*TASK INPUT*:
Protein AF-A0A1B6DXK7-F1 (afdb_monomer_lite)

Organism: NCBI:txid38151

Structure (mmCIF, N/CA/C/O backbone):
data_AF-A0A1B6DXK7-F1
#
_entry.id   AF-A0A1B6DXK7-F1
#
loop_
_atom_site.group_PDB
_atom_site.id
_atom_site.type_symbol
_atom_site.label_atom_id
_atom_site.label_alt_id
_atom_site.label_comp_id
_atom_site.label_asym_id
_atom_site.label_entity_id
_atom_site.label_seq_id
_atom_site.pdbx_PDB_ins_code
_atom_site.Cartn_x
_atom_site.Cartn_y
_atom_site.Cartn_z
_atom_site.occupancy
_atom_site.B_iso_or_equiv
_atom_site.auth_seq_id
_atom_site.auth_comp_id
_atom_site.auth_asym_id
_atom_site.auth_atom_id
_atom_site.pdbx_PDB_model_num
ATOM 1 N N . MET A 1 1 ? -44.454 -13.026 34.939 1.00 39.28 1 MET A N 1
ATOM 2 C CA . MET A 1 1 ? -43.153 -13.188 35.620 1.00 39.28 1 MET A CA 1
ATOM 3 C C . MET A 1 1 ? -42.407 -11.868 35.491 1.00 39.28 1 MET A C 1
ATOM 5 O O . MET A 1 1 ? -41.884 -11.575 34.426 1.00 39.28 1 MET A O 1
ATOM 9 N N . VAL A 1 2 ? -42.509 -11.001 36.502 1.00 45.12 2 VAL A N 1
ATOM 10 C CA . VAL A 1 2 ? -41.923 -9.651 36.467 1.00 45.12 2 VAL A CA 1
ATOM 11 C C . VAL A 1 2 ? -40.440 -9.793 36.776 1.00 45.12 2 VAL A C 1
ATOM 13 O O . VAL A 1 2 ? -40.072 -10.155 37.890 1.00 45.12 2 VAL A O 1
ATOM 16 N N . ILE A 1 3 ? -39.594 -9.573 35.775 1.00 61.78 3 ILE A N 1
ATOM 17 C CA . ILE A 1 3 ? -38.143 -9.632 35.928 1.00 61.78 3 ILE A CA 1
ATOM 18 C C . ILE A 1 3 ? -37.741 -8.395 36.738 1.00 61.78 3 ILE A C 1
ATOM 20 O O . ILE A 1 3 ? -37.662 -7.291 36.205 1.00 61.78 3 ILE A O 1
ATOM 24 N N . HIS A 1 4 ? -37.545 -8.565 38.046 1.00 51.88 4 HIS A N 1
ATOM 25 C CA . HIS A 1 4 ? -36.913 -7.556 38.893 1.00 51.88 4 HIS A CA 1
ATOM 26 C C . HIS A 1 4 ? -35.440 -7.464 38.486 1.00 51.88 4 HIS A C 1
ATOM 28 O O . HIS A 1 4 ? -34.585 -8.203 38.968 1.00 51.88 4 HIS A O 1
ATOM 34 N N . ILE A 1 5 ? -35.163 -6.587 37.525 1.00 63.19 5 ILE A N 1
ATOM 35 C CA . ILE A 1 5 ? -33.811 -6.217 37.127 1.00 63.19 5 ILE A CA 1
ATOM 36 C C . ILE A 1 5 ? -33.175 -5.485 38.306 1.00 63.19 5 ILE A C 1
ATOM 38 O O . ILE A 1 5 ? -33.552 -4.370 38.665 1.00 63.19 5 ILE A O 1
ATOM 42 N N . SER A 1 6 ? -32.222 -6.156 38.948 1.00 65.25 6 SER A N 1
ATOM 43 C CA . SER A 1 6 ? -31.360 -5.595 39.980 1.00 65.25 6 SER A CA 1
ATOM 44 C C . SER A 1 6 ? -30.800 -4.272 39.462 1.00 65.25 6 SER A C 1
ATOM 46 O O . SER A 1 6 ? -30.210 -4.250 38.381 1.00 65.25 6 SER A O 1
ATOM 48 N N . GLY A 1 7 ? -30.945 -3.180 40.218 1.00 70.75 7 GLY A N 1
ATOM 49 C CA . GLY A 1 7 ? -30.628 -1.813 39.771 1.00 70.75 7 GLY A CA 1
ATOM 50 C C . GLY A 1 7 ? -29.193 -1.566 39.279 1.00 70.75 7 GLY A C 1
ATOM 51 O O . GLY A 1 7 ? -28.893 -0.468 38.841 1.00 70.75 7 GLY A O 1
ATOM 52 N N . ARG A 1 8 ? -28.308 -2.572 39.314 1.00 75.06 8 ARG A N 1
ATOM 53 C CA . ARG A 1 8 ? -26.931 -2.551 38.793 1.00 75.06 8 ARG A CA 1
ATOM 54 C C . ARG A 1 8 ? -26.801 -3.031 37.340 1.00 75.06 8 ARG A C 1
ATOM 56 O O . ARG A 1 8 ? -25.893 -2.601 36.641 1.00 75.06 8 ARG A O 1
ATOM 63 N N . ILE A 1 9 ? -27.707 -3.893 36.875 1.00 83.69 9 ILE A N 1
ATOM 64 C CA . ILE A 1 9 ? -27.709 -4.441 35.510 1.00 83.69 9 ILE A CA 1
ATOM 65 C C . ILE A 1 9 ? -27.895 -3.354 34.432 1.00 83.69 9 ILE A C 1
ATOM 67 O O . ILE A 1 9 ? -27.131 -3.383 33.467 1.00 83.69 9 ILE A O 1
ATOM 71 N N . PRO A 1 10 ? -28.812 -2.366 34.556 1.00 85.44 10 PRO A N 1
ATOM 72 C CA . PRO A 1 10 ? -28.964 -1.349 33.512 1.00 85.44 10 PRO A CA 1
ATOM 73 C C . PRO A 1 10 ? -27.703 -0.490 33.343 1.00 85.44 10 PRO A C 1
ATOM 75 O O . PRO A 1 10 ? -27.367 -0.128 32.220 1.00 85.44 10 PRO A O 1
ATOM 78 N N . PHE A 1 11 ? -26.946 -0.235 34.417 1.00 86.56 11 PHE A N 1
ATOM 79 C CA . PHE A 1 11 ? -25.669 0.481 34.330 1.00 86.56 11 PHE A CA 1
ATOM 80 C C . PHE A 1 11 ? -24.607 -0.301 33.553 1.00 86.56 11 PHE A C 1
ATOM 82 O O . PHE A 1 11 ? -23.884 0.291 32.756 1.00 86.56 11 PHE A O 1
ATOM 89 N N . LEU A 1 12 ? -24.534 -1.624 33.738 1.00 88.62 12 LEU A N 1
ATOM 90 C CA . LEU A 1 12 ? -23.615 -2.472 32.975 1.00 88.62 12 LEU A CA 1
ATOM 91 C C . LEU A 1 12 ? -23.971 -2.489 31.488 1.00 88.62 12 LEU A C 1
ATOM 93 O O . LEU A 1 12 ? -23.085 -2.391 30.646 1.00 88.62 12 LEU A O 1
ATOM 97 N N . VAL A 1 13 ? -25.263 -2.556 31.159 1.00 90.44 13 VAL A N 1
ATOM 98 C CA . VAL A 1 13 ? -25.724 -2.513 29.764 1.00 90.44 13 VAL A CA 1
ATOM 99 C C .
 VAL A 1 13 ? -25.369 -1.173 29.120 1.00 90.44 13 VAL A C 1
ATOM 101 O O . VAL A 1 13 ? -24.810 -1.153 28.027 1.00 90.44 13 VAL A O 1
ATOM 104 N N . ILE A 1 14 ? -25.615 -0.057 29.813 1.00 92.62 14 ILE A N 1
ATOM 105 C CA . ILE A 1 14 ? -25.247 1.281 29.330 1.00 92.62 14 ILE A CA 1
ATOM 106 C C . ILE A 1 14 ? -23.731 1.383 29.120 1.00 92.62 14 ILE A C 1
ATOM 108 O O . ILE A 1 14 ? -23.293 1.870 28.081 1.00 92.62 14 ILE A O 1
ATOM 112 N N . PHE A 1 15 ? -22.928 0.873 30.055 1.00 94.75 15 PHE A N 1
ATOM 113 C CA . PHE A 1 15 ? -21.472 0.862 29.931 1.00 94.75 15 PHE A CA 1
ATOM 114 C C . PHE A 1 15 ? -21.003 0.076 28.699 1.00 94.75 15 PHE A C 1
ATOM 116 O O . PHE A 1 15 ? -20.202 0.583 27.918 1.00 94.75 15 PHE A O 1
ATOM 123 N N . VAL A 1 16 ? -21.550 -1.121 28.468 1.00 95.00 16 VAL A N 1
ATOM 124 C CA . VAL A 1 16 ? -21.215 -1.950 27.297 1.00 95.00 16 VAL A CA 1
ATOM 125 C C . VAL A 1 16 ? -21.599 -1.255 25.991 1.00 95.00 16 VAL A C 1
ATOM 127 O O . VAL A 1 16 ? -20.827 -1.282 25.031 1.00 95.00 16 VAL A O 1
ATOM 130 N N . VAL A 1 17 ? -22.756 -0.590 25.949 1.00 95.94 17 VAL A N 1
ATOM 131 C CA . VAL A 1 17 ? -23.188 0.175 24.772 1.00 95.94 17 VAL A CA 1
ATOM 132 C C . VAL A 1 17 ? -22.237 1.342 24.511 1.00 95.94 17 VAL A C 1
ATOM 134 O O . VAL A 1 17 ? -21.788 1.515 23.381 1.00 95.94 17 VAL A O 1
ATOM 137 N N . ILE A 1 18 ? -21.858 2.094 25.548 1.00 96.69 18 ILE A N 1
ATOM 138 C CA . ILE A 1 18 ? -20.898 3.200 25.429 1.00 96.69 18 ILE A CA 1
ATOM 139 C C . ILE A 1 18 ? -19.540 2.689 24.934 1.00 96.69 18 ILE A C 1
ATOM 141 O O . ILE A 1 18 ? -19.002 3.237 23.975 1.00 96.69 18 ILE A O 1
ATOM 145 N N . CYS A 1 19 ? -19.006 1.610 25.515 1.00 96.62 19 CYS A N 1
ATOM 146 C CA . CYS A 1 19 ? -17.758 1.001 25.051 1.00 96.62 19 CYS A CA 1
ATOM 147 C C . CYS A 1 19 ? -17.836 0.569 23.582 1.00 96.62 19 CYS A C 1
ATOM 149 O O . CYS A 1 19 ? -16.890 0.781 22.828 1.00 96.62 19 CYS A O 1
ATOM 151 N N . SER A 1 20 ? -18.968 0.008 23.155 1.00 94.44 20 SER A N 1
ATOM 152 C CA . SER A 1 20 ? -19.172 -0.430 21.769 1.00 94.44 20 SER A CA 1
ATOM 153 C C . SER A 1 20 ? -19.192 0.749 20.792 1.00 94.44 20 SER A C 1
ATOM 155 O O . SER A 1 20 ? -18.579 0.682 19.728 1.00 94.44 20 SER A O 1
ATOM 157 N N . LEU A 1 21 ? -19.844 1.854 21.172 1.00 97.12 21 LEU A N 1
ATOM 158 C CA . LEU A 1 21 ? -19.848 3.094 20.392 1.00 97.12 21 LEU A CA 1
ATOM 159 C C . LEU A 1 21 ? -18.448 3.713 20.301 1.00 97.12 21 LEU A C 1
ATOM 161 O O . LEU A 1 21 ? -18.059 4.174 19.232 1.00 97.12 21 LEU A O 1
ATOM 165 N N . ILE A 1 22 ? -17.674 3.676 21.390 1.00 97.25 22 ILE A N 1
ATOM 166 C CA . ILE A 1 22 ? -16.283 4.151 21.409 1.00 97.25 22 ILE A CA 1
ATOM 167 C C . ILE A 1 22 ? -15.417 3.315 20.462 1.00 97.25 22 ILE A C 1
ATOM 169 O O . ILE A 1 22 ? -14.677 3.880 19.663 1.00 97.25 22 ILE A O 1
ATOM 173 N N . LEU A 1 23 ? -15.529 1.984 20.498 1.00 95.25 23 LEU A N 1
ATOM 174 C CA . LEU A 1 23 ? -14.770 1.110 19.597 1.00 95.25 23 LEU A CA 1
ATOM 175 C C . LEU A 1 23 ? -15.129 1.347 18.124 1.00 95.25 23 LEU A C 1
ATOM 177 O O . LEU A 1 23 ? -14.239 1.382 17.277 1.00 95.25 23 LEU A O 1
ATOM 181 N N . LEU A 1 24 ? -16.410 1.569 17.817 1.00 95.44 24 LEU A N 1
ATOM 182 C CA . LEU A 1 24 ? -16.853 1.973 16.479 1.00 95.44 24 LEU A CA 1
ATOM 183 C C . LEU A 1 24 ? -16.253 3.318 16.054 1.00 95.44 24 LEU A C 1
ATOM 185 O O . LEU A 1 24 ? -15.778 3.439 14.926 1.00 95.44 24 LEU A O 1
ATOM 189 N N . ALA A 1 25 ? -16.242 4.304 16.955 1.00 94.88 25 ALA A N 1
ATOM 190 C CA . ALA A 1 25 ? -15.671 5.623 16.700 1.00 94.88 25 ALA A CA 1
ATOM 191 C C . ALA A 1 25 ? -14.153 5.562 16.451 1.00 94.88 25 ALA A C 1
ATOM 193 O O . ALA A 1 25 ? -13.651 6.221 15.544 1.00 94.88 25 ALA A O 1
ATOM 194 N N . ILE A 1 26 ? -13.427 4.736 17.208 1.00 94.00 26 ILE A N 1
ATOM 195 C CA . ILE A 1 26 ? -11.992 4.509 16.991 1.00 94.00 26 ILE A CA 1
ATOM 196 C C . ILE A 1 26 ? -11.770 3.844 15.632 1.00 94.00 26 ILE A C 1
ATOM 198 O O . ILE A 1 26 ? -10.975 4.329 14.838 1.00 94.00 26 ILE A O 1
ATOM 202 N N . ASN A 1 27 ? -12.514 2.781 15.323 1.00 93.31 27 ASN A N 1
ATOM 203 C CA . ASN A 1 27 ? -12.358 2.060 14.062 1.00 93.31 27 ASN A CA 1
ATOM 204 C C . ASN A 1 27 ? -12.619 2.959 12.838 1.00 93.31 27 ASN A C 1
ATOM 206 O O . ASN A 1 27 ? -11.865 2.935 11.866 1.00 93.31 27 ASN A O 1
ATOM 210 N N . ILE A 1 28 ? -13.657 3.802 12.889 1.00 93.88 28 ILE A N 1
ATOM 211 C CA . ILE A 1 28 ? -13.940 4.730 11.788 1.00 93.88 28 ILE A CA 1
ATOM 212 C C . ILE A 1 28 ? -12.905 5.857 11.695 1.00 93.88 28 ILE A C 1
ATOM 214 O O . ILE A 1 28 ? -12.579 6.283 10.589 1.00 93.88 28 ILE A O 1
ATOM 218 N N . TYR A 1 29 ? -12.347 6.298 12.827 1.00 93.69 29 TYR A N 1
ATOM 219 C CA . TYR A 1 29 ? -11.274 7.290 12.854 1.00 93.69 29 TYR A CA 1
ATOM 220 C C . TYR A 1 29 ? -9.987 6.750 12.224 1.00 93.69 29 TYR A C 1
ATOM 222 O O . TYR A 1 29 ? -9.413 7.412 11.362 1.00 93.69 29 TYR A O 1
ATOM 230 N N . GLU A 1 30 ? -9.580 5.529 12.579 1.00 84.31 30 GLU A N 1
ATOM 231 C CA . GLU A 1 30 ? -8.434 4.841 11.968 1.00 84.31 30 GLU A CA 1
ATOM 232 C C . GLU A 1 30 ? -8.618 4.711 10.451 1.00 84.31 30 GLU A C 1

*EXERCISE OBJECTIVE*: Give again only the lines starting at the one that contains "ATOM 195 C CA" and running to the end of the data.

*EXERCISE ANSWER*:
ATOM 195 C CA . ILE A 1 26 ? -11.992 4.509 16.991 1.00 94.00 26 ILE A CA 1
ATOM 196 C C . ILE A 1 26 ? -11.770 3.844 15.632 1.00 94.00 26 ILE A C 1
ATOM 198 O O . ILE A 1 26 ? -10.975 4.329 14.838 1.00 94.00 26 ILE A O 1
ATOM 202 N N . ASN A 1 27 ? -12.514 2.781 15.323 1.00 93.31 27 ASN A N 1
ATOM 203 C CA . ASN A 1 27 ? -12.358 2.060 14.062 1.00 93.31 27 ASN A CA 1
ATOM 204 C C . ASN A 1 27 ? -12.619 2.959 12.838 1.00 93.31 27 ASN A C 1
ATOM 206 O O . ASN A 1 27 ? -11.865 2.935 11.866 1.00 93.31 27 ASN A O 1
ATOM 210 N N . ILE A 1 28 ? -13.657 3.802 12.889 1.00 93.88 28 ILE A N 1
ATOM 211 C CA . ILE A 1 28 ? -13.940 4.730 11.788 1.00 93.88 28 ILE A CA 1
ATOM 212 C C . ILE A 1 28 ? -12.905 5.857 11.695 1.00 93.88 28 ILE A C 1
ATOM 214 O O . ILE A 1 28 ? -12.579 6.283 10.589 1.00 93.88 28 ILE A O 1
ATOM 218 N N . TYR A 1 29 ? -12.347 6.298 12.827 1.00 93.69 29 TYR A N 1
ATOM 219 C CA . TYR A 1 29 ? -11.274 7.290 12.854 1.00 93.69 29 TYR A CA 1
ATOM 220 C C . TYR A 1 29 ? -9.987 6.750 12.224 1.00 93.69 29 TYR A C 1
ATOM 222 O O . TYR A 1 29 ? -9.413 7.412 11.362 1.00 93.69 29 TYR A O 1
ATOM 230 N N . GLU A 1 30 ? -9.580 5.529 12.579 1.00 84.31 30 GLU A N 1
ATOM 231 C CA . GLU A 1 30 ? -8.434 4.841 11.968 1.00 84.31 30 GLU A CA 1
ATOM 232 C C . GLU A 1 30 ? -8.618 4.711 10.451 1.00 84.31 30 GLU A C 1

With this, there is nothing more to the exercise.